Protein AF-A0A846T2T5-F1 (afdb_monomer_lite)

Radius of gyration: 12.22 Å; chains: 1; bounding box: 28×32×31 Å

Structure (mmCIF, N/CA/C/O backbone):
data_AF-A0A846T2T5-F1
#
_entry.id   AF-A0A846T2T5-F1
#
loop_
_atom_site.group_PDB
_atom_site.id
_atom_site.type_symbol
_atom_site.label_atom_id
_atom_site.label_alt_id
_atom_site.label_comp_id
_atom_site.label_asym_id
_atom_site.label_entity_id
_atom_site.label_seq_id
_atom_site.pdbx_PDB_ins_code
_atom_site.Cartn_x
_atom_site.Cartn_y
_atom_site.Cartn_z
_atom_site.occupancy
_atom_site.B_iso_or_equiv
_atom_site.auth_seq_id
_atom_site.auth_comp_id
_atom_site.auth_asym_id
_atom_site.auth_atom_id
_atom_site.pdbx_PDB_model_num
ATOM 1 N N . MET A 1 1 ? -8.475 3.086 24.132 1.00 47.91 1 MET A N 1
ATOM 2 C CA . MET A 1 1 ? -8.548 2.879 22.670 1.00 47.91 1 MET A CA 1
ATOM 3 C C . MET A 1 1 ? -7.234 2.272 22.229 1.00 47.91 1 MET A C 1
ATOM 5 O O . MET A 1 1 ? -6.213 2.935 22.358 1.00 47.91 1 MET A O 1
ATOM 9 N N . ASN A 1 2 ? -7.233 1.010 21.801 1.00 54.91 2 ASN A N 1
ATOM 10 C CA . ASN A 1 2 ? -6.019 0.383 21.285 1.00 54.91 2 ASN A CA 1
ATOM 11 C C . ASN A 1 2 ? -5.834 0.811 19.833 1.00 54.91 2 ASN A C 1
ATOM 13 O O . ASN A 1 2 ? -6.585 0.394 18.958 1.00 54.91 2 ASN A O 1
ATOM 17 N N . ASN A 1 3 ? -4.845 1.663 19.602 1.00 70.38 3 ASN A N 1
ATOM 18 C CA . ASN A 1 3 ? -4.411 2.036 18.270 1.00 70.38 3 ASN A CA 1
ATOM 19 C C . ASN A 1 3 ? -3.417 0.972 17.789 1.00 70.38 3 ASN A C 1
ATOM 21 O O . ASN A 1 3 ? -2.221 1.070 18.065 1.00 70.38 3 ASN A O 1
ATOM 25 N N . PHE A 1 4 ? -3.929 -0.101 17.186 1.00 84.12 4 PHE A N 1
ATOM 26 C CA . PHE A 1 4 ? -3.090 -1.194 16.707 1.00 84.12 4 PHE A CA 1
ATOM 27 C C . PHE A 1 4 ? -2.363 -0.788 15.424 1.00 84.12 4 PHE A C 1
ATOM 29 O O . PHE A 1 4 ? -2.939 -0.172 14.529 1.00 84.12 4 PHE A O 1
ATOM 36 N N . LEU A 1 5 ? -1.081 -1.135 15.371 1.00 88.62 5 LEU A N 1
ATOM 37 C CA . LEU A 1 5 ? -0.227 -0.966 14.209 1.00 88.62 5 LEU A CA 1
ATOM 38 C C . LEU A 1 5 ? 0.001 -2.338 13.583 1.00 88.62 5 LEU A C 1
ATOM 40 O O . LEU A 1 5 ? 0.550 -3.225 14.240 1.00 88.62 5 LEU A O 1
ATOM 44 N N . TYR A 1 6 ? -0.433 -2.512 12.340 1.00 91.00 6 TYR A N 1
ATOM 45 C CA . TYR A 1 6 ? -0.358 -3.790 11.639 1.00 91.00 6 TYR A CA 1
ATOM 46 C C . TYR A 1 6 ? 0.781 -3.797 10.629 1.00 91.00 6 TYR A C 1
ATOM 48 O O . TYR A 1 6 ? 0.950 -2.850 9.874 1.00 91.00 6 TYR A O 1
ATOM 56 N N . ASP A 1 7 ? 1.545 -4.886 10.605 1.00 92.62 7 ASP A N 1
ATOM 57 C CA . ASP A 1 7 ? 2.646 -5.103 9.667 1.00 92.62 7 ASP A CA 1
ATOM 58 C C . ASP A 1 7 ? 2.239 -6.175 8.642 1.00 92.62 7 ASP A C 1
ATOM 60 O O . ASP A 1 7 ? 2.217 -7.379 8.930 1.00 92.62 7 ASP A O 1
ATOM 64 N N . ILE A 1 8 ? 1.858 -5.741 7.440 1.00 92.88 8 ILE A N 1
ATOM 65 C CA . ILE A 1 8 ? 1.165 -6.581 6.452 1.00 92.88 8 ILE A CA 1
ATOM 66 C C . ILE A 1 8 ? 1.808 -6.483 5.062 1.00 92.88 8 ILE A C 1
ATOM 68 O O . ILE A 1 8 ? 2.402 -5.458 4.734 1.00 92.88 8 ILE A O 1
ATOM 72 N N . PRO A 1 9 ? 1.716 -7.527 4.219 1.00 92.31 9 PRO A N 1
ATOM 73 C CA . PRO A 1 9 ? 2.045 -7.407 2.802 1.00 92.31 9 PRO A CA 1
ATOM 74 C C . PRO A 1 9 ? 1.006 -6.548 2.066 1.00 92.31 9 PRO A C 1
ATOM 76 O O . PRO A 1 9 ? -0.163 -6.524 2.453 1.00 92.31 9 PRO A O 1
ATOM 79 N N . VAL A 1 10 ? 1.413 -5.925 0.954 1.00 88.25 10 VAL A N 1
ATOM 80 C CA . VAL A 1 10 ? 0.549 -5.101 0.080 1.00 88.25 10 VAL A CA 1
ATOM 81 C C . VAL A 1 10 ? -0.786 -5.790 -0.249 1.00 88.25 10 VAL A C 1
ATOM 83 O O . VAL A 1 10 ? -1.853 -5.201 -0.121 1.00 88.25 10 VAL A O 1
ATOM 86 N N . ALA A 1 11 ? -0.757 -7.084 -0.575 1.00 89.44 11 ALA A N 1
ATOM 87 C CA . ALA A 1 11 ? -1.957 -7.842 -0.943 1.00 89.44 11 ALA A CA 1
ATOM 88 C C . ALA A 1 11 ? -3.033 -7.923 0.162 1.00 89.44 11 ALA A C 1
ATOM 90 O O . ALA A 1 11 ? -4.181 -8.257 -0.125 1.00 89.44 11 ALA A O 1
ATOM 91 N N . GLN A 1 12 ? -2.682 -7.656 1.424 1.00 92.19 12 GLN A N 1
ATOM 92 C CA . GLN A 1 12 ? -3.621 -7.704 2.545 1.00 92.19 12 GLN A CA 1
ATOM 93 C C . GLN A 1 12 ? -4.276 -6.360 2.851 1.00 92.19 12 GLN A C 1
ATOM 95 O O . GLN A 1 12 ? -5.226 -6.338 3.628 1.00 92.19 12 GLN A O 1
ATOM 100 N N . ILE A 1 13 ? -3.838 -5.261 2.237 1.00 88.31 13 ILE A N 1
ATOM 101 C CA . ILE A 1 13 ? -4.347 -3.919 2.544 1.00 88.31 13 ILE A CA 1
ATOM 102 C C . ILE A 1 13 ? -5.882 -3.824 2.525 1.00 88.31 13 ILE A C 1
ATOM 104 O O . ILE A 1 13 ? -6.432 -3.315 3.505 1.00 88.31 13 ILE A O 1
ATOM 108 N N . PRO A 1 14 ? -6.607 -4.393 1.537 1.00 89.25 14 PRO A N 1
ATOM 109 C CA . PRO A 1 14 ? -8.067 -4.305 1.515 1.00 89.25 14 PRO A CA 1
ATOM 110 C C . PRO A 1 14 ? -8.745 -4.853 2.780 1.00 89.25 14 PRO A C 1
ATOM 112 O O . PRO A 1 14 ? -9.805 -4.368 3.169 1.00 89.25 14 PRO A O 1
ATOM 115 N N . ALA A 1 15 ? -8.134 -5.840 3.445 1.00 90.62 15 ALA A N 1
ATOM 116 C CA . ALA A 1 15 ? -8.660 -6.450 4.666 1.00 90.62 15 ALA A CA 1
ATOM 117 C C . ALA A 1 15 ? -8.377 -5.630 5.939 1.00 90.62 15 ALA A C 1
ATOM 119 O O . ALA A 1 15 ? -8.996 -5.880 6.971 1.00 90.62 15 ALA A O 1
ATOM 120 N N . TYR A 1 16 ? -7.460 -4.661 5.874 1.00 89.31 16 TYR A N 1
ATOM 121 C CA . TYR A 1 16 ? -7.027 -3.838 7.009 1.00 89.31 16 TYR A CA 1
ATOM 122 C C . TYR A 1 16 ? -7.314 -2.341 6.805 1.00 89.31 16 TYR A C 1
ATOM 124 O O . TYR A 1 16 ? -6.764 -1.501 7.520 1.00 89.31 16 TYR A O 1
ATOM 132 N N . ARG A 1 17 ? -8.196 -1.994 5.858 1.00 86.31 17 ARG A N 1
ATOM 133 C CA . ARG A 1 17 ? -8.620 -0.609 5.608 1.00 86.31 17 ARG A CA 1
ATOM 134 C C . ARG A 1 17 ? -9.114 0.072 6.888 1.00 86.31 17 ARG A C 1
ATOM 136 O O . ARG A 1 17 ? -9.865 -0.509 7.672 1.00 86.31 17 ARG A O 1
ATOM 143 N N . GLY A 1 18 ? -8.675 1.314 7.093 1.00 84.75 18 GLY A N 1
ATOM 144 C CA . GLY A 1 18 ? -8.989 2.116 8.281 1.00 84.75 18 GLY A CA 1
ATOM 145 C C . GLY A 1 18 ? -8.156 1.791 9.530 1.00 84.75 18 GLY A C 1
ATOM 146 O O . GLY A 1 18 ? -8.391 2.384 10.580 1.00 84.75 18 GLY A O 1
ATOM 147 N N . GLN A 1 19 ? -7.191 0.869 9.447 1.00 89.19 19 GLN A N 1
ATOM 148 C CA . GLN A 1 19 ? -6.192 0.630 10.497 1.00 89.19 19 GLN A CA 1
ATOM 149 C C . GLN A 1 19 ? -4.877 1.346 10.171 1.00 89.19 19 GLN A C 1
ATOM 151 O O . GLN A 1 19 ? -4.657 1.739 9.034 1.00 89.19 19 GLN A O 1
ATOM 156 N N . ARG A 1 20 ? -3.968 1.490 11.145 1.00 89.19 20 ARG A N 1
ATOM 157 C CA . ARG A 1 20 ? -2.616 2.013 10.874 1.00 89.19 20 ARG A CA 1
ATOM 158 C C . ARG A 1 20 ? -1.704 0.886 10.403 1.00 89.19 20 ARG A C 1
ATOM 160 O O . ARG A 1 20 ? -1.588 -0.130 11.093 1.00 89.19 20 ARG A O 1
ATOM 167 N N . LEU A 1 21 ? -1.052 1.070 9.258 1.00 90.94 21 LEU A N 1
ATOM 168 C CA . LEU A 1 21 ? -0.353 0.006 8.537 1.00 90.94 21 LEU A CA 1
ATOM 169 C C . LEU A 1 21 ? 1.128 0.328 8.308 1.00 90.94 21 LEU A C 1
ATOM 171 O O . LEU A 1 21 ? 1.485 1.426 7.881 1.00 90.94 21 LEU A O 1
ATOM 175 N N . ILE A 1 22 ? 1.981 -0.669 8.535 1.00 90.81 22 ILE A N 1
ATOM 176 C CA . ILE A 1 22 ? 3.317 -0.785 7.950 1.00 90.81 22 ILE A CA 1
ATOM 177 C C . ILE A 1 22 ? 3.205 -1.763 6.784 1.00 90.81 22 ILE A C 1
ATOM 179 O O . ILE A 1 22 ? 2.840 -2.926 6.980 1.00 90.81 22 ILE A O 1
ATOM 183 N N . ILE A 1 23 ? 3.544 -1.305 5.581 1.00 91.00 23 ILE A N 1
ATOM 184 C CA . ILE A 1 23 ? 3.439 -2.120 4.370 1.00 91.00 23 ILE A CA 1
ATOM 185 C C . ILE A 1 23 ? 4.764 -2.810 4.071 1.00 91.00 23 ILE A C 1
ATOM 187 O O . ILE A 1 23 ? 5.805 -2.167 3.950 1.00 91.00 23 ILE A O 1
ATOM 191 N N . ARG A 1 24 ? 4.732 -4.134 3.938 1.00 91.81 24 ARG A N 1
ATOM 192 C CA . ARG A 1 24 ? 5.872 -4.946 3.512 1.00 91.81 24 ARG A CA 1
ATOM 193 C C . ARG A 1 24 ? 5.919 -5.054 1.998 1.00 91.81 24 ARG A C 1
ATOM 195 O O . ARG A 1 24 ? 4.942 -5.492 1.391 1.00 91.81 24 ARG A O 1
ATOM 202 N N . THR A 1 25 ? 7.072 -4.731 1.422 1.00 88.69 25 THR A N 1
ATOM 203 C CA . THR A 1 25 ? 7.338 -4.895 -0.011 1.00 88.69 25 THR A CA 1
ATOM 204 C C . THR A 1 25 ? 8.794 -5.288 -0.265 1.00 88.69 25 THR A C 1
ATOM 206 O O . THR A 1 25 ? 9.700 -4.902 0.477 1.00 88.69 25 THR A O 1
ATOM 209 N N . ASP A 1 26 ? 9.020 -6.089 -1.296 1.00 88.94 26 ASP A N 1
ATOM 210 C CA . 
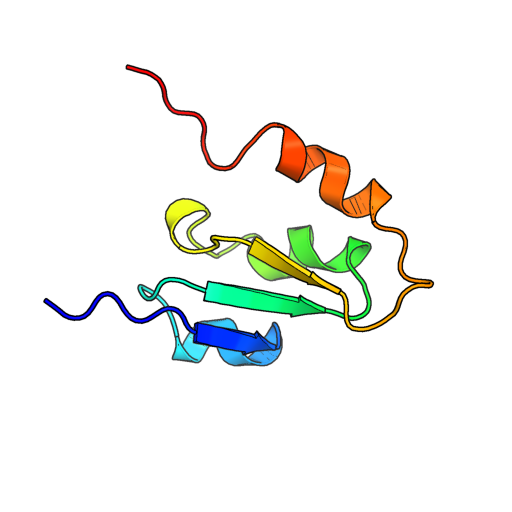ASP A 1 26 ? 10.324 -6.343 -1.913 1.00 88.94 26 ASP A CA 1
ATOM 211 C C . ASP A 1 26 ? 10.576 -5.442 -3.134 1.00 88.94 26 ASP A C 1
ATOM 213 O O . ASP A 1 26 ? 11.728 -5.255 -3.524 1.00 88.94 26 ASP A O 1
ATOM 217 N N . ASP A 1 27 ? 9.520 -4.828 
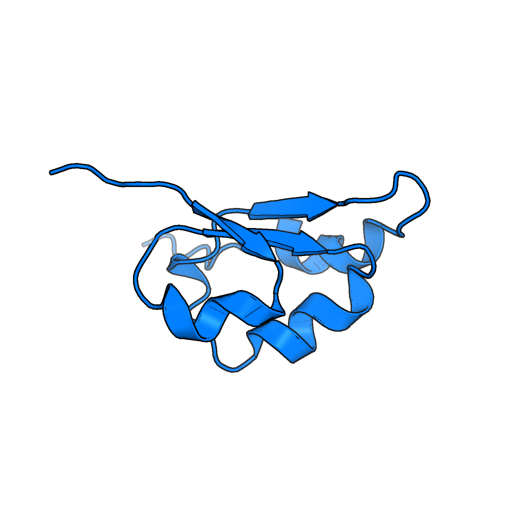-3.672 1.00 87.44 27 ASP A N 1
ATOM 218 C CA . ASP A 1 27 ? 9.552 -3.909 -4.804 1.00 87.44 27 ASP A CA 1
ATOM 219 C C . ASP A 1 27 ? 8.942 -2.542 -4.417 1.00 87.44 27 ASP A C 1
ATOM 221 O O . ASP A 1 27 ? 7.729 -2.320 -4.530 1.00 87.44 27 ASP A O 1
ATOM 225 N N . PRO A 1 28 ? 9.758 -1.599 -3.913 1.00 83.81 28 PRO A N 1
ATOM 226 C CA . PRO A 1 28 ? 9.285 -0.273 -3.526 1.00 83.81 28 PRO A CA 1
ATOM 227 C C . PRO A 1 28 ? 8.790 0.573 -4.704 1.00 83.81 28 PRO
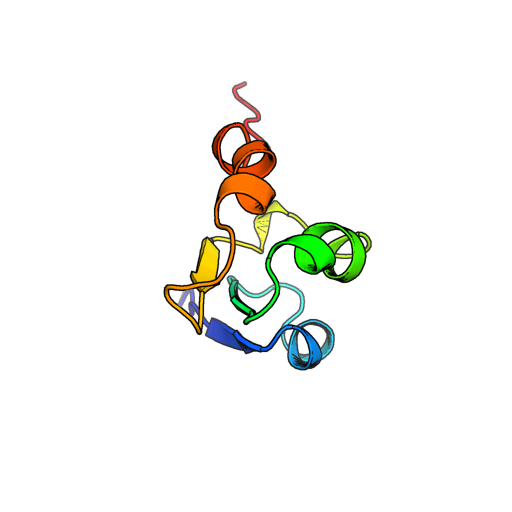 A C 1
ATOM 229 O O . PRO A 1 28 ? 8.008 1.494 -4.484 1.00 83.81 28 PRO A O 1
ATOM 232 N N . ALA A 1 29 ? 9.197 0.274 -5.943 1.00 85.12 29 ALA A N 1
ATOM 233 C CA . ALA A 1 29 ? 8.795 1.051 -7.117 1.00 85.12 29 ALA A CA 1
ATOM 234 C C . ALA A 1 29 ? 7.331 0.812 -7.513 1.00 85.12 29 ALA A C 1
ATOM 236 O O . ALA A 1 29 ? 6.709 1.672 -8.136 1.00 85.12 29 ALA A O 1
ATOM 237 N N . ARG A 1 30 ? 6.764 -0.335 -7.129 1.00 85.31 30 ARG A N 1
ATOM 238 C CA . ARG A 1 30 ? 5.352 -0.678 -7.376 1.00 85.31 30 ARG A CA 1
ATOM 239 C C . ARG A 1 30 ? 4.398 -0.088 -6.349 1.00 85.31 30 ARG A C 1
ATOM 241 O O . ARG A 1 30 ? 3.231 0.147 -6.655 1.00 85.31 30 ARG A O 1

■ Try it ■
Taking the line with "ATOM 119 O O" as the first and the line with "ATOM 176 C CA" as the last, retype that stretch of the data above exactly, with no other lines.

■ Answer to the problem ■
ATOM 119 O O . ALA A 1 15 ? -8.996 -5.880 6.971 1.00 90.62 15 ALA A O 1
ATOM 120 N N . TYR A 1 16 ? -7.460 -4.661 5.874 1.00 89.31 16 TYR A N 1
ATOM 121 C CA . TYR A 1 16 ? -7.027 -3.838 7.009 1.00 89.31 16 TYR A CA 1
ATOM 122 C C . TYR A 1 16 ? -7.314 -2.341 6.805 1.00 89.31 16 TYR A C 1
ATOM 124 O O . TYR A 1 16 ? -6.764 -1.501 7.520 1.00 89.31 16 TYR A O 1
ATOM 132 N N . ARG A 1 17 ? -8.196 -1.994 5.858 1.00 86.31 17 ARG A N 1
ATOM 133 C CA . ARG A 1 17 ? -8.620 -0.609 5.608 1.00 86.31 17 ARG A CA 1
ATOM 134 C C . ARG A 1 17 ? -9.114 0.072 6.888 1.00 86.31 17 ARG A C 1
ATOM 136 O O . ARG A 1 17 ? -9.865 -0.509 7.672 1.00 86.31 17 ARG A O 1
ATOM 143 N N . GLY A 1 18 ? -8.675 1.314 7.093 1.00 84.75 18 GLY A N 1
ATOM 144 C CA . GLY A 1 18 ? -8.989 2.116 8.281 1.00 84.75 18 GLY A CA 1
ATOM 145 C C . GLY A 1 18 ? -8.156 1.791 9.530 1.00 84.75 18 GLY A C 1
ATOM 146 O O . GLY A 1 18 ? -8.391 2.384 10.580 1.00 84.75 18 GLY A O 1
ATOM 147 N N . GLN A 1 19 ? -7.191 0.869 9.447 1.00 89.19 19 GLN A N 1
ATOM 148 C CA . GLN A 1 19 ? -6.192 0.630 10.497 1.00 89.19 19 GLN A CA 1
ATOM 149 C C . GLN A 1 19 ? -4.877 1.346 10.171 1.00 89.19 19 GLN A C 1
ATOM 151 O O . GLN A 1 19 ? -4.657 1.739 9.034 1.00 89.19 19 GLN A O 1
ATOM 156 N N . ARG A 1 20 ? -3.968 1.490 11.145 1.00 89.19 20 ARG A N 1
ATOM 157 C CA . ARG A 1 20 ? -2.616 2.013 10.874 1.00 89.19 20 ARG A CA 1
ATOM 158 C C . ARG A 1 20 ? -1.704 0.886 10.403 1.00 89.19 20 ARG A C 1
ATOM 160 O O . ARG A 1 20 ? -1.588 -0.130 11.093 1.00 89.19 20 ARG A O 1
ATOM 167 N N . LEU A 1 21 ? -1.052 1.070 9.258 1.00 90.94 21 LEU A N 1
ATOM 168 C CA . LEU A 1 21 ? -0.353 0.006 8.537 1.00 90.94 21 LEU A CA 1
ATOM 169 C C . LEU A 1 21 ? 1.128 0.328 8.308 1.00 90.94 21 LEU A C 1
ATOM 171 O O . LEU A 1 21 ? 1.485 1.426 7.881 1.00 90.94 21 LEU A O 1
ATOM 175 N N . ILE A 1 22 ? 1.981 -0.669 8.535 1.00 90.81 22 ILE A N 1
ATOM 176 C CA . ILE A 1 22 ? 3.317 -0.785 7.950 1.00 90.81 22 ILE A CA 1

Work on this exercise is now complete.